Genetic studies are increasingly detecting cryptic taxa that likely represent a significant component of global biodiversity. However, cryptic taxa are often criticized because they are typically detected serendipitously and may not receive the follow-up study required to verify their geographic or evolutionary limits. Here, we follow-up a study of Eucalyptus salubris that unexpectedly detected two divergent lineages but was not sampled sufficiently to make clear interpretations.
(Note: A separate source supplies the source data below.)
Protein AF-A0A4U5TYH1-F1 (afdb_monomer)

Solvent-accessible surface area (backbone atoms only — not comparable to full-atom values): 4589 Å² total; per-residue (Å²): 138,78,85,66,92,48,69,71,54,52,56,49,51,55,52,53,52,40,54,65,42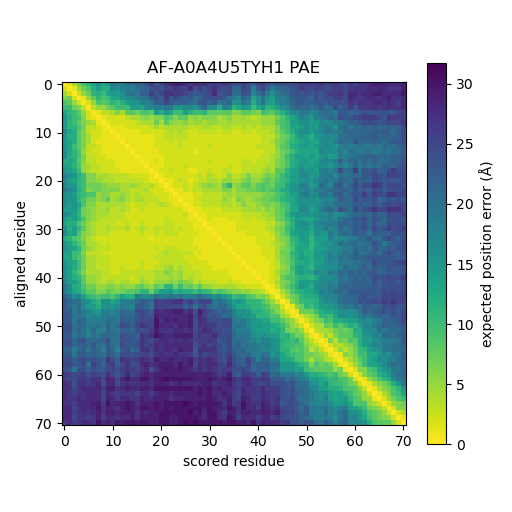,91,48,76,88,72,28,59,49,74,67,59,52,49,53,51,52,54,53,47,54,71,72,44,87,69,73,59,70,72,62,55,53,50,54,51,49,72,74,40,85,68,83,70,76,78,78,84,76,88,131

pLDDT: mean 72.31, std 17.69, range [41.84, 94.69]

Radius of gyration: 17.63 Å; Cα contacts (8 Å, |Δi|>4): 20; chains: 1; bounding box: 34×46×39 Å

Sequence (71 aa):
MSCLPLQGLSVLCETIEECWDHEAEARLSAGCVEERVVQMQRQTSVTPPEEIVTVVTMVTNVDYPPKESSL

Nearest PDB structures (foldseek):
  4c58-assembly1_A-2  TM=7.028E-01  e=8.752E+00  Homo sapiens
  8buu-assembly1_9  TM=2.933E-01  e=2.577E+00  Neobacillus vireti

Foldseek 3Di:
DDDDPCPLVVLVVVLVDLCPDPDPVSHDDPVRSVVSNVVSCVVPVDPDVVVVVVVCCVVPVPPDPPDDDDD

Mean predicted aligned error: 14.36 Å

Structure (mmCIF, N/CA/C/O backbone):
data_AF-A0A4U5TYH1-F1
#
_entry.id   AF-A0A4U5TYH1-F1
#
loop_
_atom_site.group_PDB
_atom_site.id
_atom_site.type_symbol
_atom_site.label_atom_id
_atom_site.label_alt_id
_atom_site.label_comp_id
_atom_site.label_asym_id
_atom_site.label_entity_id
_atom_site.label_seq_id
_atom_site.pdbx_PDB_ins_code
_atom_site.Cartn_x
_atom_site.Cartn_y
_atom_site.Cartn_z
_atom_site.occupancy
_atom_site.B_iso_or_equiv
_atom_site.auth_seq_id
_atom_site.auth_comp_id
_atom_site.auth_asym_id
_atom_site.auth_atom_id
_atom_site.pdbx_PDB_model_num
ATOM 1 N N . MET A 1 1 ? 4.837 -5.734 28.095 1.00 44.19 1 MET A N 1
ATOM 2 C CA . MET A 1 1 ? 4.905 -6.033 26.648 1.00 44.19 1 MET A CA 1
ATOM 3 C C . MET A 1 1 ? 3.508 -6.438 26.213 1.00 44.19 1 MET A C 1
ATOM 5 O O . MET A 1 1 ? 3.216 -7.610 26.043 1.00 44.19 1 MET A O 1
ATOM 9 N N . SER A 1 2 ? 2.595 -5.473 26.207 1.00 41.84 2 SER A N 1
ATOM 10 C CA . SER A 1 2 ? 1.196 -5.682 25.854 1.00 41.84 2 SER A CA 1
ATOM 11 C C . SER A 1 2 ? 1.087 -5.631 24.335 1.00 41.84 2 SER A C 1
ATOM 13 O O . SER A 1 2 ? 1.368 -4.600 23.730 1.00 41.84 2 SER A O 1
ATOM 15 N N . CYS A 1 3 ? 0.724 -6.756 23.725 1.00 51.00 3 CYS A N 1
ATOM 16 C CA . CYS A 1 3 ? 0.339 -6.835 22.324 1.00 51.00 3 CYS A CA 1
ATOM 17 C C . CYS A 1 3 ? -0.880 -5.922 22.106 1.00 51.00 3 CYS A C 1
ATOM 19 O O . CYS A 1 3 ? -1.992 -6.288 22.481 1.00 51.00 3 CYS A O 1
ATOM 21 N N . LEU A 1 4 ? -0.678 -4.713 21.575 1.00 46.81 4 LEU A N 1
ATOM 22 C CA . LEU A 1 4 ? -1.779 -3.885 21.078 1.00 46.81 4 LEU A CA 1
ATOM 23 C C . LEU A 1 4 ? -2.269 -4.454 19.733 1.00 46.81 4 LEU A C 1
ATOM 25 O O . LEU A 1 4 ? -1.473 -5.076 19.025 1.00 46.81 4 LEU A O 1
ATOM 29 N N . PRO A 1 5 ? -3.551 -4.266 19.367 1.00 57.25 5 PRO A N 1
ATOM 30 C CA . PRO A 1 5 ? -4.173 -4.878 18.193 1.00 57.25 5 PRO A CA 1
ATOM 31 C C . PRO A 1 5 ? -3.693 -4.177 16.912 1.00 57.25 5 PRO A C 1
ATOM 33 O O . PRO A 1 5 ? -4.407 -3.411 16.277 1.00 57.25 5 PRO A O 1
ATOM 36 N N . LEU A 1 6 ? -2.433 -4.414 16.555 1.00 60.34 6 LEU A N 1
ATOM 37 C CA . LEU A 1 6 ? -1.694 -3.732 15.492 1.00 60.34 6 LEU A CA 1
ATOM 38 C C . LEU A 1 6 ? -1.941 -4.327 14.102 1.00 60.34 6 LEU A C 1
ATOM 40 O O . LEU A 1 6 ? -1.278 -3.921 13.155 1.00 60.34 6 LEU A O 1
ATOM 44 N N . GLN A 1 7 ? -2.877 -5.269 13.943 1.00 66.88 7 GLN A N 1
ATOM 45 C CA . GLN A 1 7 ? -3.081 -5.946 12.658 1.00 66.88 7 GLN A CA 1
ATOM 46 C C . GLN A 1 7 ? -3.401 -4.947 11.536 1.00 66.88 7 GLN A C 1
ATOM 48 O O . GLN A 1 7 ? -2.831 -5.040 10.455 1.00 66.88 7 GLN A O 1
ATOM 53 N N . GLY A 1 8 ? -4.233 -3.938 11.822 1.00 73.25 8 GLY A N 1
ATOM 54 C CA . GLY A 1 8 ? -4.507 -2.850 10.882 1.00 73.25 8 GLY A CA 1
ATOM 55 C C . GLY A 1 8 ? -3.294 -1.951 10.620 1.00 73.25 8 GLY A C 1
ATOM 56 O O . GLY A 1 8 ? -3.159 -1.433 9.523 1.00 73.25 8 GLY A O 1
ATOM 57 N N . LEU A 1 9 ? -2.375 -1.792 11.577 1.00 80.69 9 LEU A N 1
ATOM 58 C CA . LEU A 1 9 ? -1.149 -1.026 11.340 1.00 80.69 9 LEU A CA 1
ATOM 59 C C . LEU A 1 9 ? -0.150 -1.805 10.473 1.00 80.69 9 LEU A C 1
ATOM 61 O O . LEU A 1 9 ? 0.472 -1.200 9.612 1.00 80.69 9 LEU A O 1
ATOM 65 N N . SER A 1 10 ? -0.045 -3.129 10.643 1.00 83.00 10 SER A N 1
ATOM 66 C CA . SER A 1 10 ? 0.801 -3.994 9.797 1.00 83.00 10 SER A CA 1
ATOM 67 C C . SER A 1 10 ? 0.449 -3.836 8.323 1.00 83.00 10 SER A C 1
ATOM 69 O O . SER A 1 10 ? 1.315 -3.546 7.509 1.00 83.00 10 SER A O 1
ATOM 71 N N . VAL A 1 11 ? -0.844 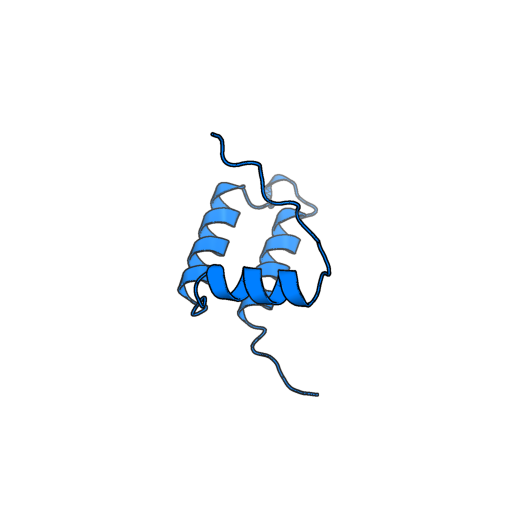-3.916 7.997 1.00 84.31 11 VAL A N 1
ATOM 72 C CA . VAL A 1 11 ? -1.317 -3.804 6.610 1.00 84.31 11 VAL A CA 1
ATOM 73 C C . VAL A 1 11 ? -1.086 -2.392 6.047 1.00 84.31 11 VAL A C 1
ATOM 75 O O . VAL A 1 11 ? -0.816 -2.239 4.855 1.00 84.31 11 VAL A O 1
ATOM 78 N N . LEU A 1 12 ? -1.133 -1.347 6.888 1.00 87.12 12 LEU A N 1
ATOM 79 C CA . LEU A 1 12 ? -0.770 0.011 6.466 1.00 87.12 12 LEU A CA 1
ATOM 80 C C . LEU A 1 12 ? 0.725 0.097 6.163 1.00 87.12 12 LEU A C 1
ATOM 82 O O . LEU A 1 12 ? 1.091 0.662 5.139 1.00 87.12 12 LEU A O 1
ATOM 86 N N . CYS A 1 13 ? 1.577 -0.456 7.029 1.00 89.94 13 CYS A N 1
ATOM 87 C CA . CYS A 1 13 ? 3.023 -0.479 6.818 1.00 89.94 13 CYS A CA 1
ATOM 88 C C . CYS A 1 13 ? 3.387 -1.224 5.530 1.00 89.94 13 CYS A C 1
ATOM 90 O O . CYS A 1 13 ? 4.106 -0.669 4.707 1.00 89.94 13 CYS A O 1
ATOM 92 N N . GLU A 1 14 ? 2.810 -2.404 5.308 1.00 89.00 14 GLU A N 1
ATOM 93 C CA . GLU A 1 14 ? 2.980 -3.176 4.070 1.00 89.00 14 GLU A CA 1
ATOM 94 C C . GLU A 1 14 ? 2.543 -2.362 2.840 1.00 89.00 14 GLU A C 1
ATOM 96 O O . GLU A 1 14 ? 3.276 -2.253 1.861 1.00 89.00 14 GLU A O 1
ATOM 101 N N . THR A 1 15 ? 1.386 -1.693 2.909 1.00 90.75 15 THR A N 1
ATOM 102 C CA . THR A 1 15 ? 0.904 -0.841 1.808 1.00 90.75 15 THR A CA 1
ATOM 103 C C . THR A 1 15 ? 1.845 0.341 1.540 1.00 90.75 15 THR A C 1
ATOM 105 O O . THR A 1 15 ? 2.051 0.702 0.384 1.00 90.75 15 THR A O 1
ATOM 108 N N . ILE A 1 16 ? 2.434 0.948 2.578 1.00 90.81 16 ILE A N 1
ATOM 109 C CA . ILE A 1 16 ? 3.398 2.055 2.445 1.00 90.81 16 ILE A CA 1
ATOM 110 C C . ILE A 1 16 ? 4.702 1.580 1.794 1.00 90.81 16 ILE A C 1
ATOM 112 O O . ILE A 1 16 ? 5.248 2.297 0.955 1.00 90.81 16 ILE A O 1
ATOM 116 N N . GLU A 1 17 ? 5.188 0.390 2.147 1.00 91.06 17 GLU A N 1
ATOM 117 C CA . GLU A 1 17 ? 6.376 -0.205 1.525 1.00 91.06 17 GLU A CA 1
ATOM 118 C C . GLU A 1 17 ? 6.145 -0.447 0.026 1.00 91.06 17 GLU A C 1
ATOM 120 O O . GLU A 1 17 ? 6.960 -0.022 -0.792 1.00 91.06 17 GLU A O 1
ATOM 125 N N . GLU A 1 18 ? 4.984 -0.990 -0.353 1.00 89.88 18 GLU A N 1
ATOM 126 C CA . GLU A 1 18 ? 4.609 -1.193 -1.762 1.00 89.88 18 GLU A CA 1
ATOM 127 C C . G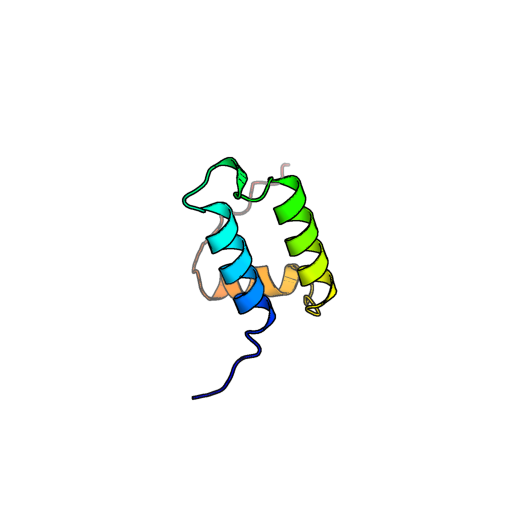LU A 1 18 ? 4.397 0.125 -2.540 1.00 89.88 18 GLU A C 1
ATOM 129 O O . GLU A 1 18 ? 4.539 0.171 -3.764 1.00 89.88 18 GLU A O 1
ATOM 134 N N . CYS A 1 19 ? 4.078 1.238 -1.867 1.00 92.31 19 CYS A N 1
ATOM 135 C CA . CYS A 1 19 ? 3.995 2.554 -2.522 1.00 92.31 19 CYS A CA 1
ATOM 136 C C . CYS A 1 19 ? 5.367 3.074 -2.966 1.00 92.31 19 CYS A C 1
ATOM 138 O O . CYS A 1 19 ? 5.455 3.874 -3.903 1.00 92.31 19 CYS A O 1
ATOM 140 N N . TRP A 1 20 ? 6.428 2.658 -2.275 1.00 92.12 20 TRP A N 1
ATOM 141 C CA . TRP A 1 20 ? 7.794 3.105 -2.524 1.00 92.12 20 TRP A CA 1
ATOM 142 C C . TRP A 1 20 ? 8.687 1.974 -3.037 1.00 92.12 20 TRP A C 1
ATOM 144 O O . TRP A 1 20 ? 9.883 1.925 -2.744 1.00 92.12 20 TRP A O 1
ATOM 154 N N . ASP A 1 21 ? 8.105 1.080 -3.837 1.00 94.38 21 ASP A N 1
ATOM 155 C CA . ASP A 1 21 ? 8.839 -0.013 -4.459 1.00 94.38 21 ASP A CA 1
ATOM 156 C C . ASP A 1 21 ? 9.992 0.500 -5.350 1.00 94.38 21 ASP A C 1
ATOM 158 O O . ASP A 1 21 ? 9.961 1.613 -5.912 1.00 94.38 21 ASP A O 1
ATOM 162 N N . HIS A 1 22 ? 11.039 -0.319 -5.460 1.00 90.38 22 HIS A N 1
ATOM 163 C CA . HIS A 1 22 ? 12.192 -0.057 -6.311 1.00 90.38 22 HIS A CA 1
ATOM 164 C C 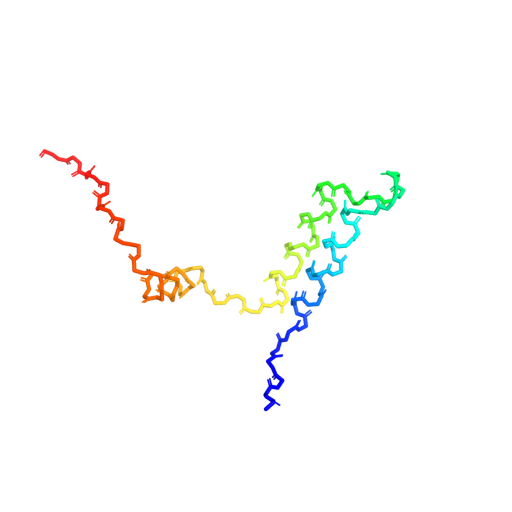. HIS A 1 22 ? 11.779 0.040 -7.783 1.00 90.38 22 HIS A C 1
ATOM 166 O O . HIS A 1 22 ? 12.264 0.919 -8.501 1.00 90.38 22 HIS A O 1
ATOM 172 N N . GLU A 1 23 ? 10.848 -0.814 -8.205 1.00 92.69 23 GLU A N 1
ATOM 173 C CA . GLU A 1 23 ? 10.363 -0.896 -9.577 1.00 92.69 23 GLU A CA 1
ATOM 174 C C . GLU A 1 23 ? 9.133 -0.000 -9.757 1.00 92.69 23 GLU A C 1
ATOM 176 O O . GLU A 1 23 ? 8.119 -0.137 -9.072 1.00 92.69 23 GLU A O 1
ATOM 181 N N . ALA A 1 24 ? 9.211 0.960 -10.682 1.00 86.88 24 ALA A N 1
ATOM 182 C CA . ALA A 1 24 ? 8.160 1.962 -10.849 1.00 86.88 24 ALA A CA 1
ATOM 183 C C . ALA A 1 24 ? 6.828 1.345 -11.307 1.00 86.88 24 ALA A C 1
ATOM 185 O O . ALA A 1 24 ? 5.774 1.820 -10.890 1.00 86.88 24 ALA A O 1
ATOM 186 N N . GLU A 1 25 ? 6.870 0.297 -12.134 1.00 90.12 25 GLU A N 1
ATOM 187 C CA . GLU A 1 25 ? 5.685 -0.441 -12.576 1.00 90.12 25 GLU A CA 1
ATOM 188 C C . GLU A 1 25 ? 5.021 -1.283 -11.477 1.00 90.12 25 GLU A C 1
ATOM 190 O O . GLU A 1 25 ? 3.840 -1.604 -11.604 1.00 90.12 25 GLU A O 1
ATOM 195 N N . ALA A 1 26 ? 5.756 -1.629 -10.416 1.00 89.38 26 ALA A N 1
ATOM 196 C CA . ALA A 1 26 ? 5.254 -2.428 -9.300 1.00 89.38 26 ALA A CA 1
ATOM 197 C C . ALA A 1 26 ? 4.614 -1.568 -8.199 1.00 89.38 26 ALA A C 1
ATOM 199 O O . ALA A 1 26 ? 3.840 -2.079 -7.389 1.00 89.38 26 ALA A O 1
ATOM 200 N N . ARG A 1 27 ? 4.893 -0.255 -8.186 1.00 93.62 27 ARG A N 1
ATOM 201 C CA . ARG A 1 27 ? 4.301 0.677 -7.221 1.00 93.62 27 ARG A CA 1
ATOM 202 C C . ARG A 1 27 ? 2.788 0.698 -7.338 1.00 93.62 27 ARG A C 1
ATOM 204 O O . ARG A 1 27 ? 2.221 0.793 -8.429 1.00 93.62 27 ARG A O 1
ATOM 211 N N . LEU A 1 28 ? 2.131 0.714 -6.185 1.00 93.69 28 LEU A N 1
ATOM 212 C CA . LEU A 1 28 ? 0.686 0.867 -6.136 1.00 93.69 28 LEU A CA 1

We undertook comprehensive sampling for an independent genomic analysis (3,605 SNPs) to investigate whether the two purported lineages remain discrete genetic entities or if they intergrade throughout the species’ range. We also assessed morphological and ecological traits, and sequenced chloroplast DNA. SNP results showed strong genome-wide divergence (FST=0.252) between two discrete lineages: one dominated the north and one the southern regions of the species’ range. Within lineages gene flow was high, with low differentiation (mean FST=0.056) spanning hundreds of kilometres. In the central region, the lineages were interspersed but maintained their genomic distinctiveness: an indirect demonstration of reproductive isolation. Populations of the southern lineage exhibited significantly lower specific leaf area and occurred on soils with lower phosphorus relative to the northern lineage. Finally, two major chloroplast haplotypes were associated with each lineage but were shared between lineages in the central distribution. Together, these results suggest that these lineages have non-contemporary origins and that ecotypic adaptive processes strengthened their divergence more recently. We conclude that these lineages warrant taxonomic recognition as separate species and provide fascinating insight to eucalypt speciation.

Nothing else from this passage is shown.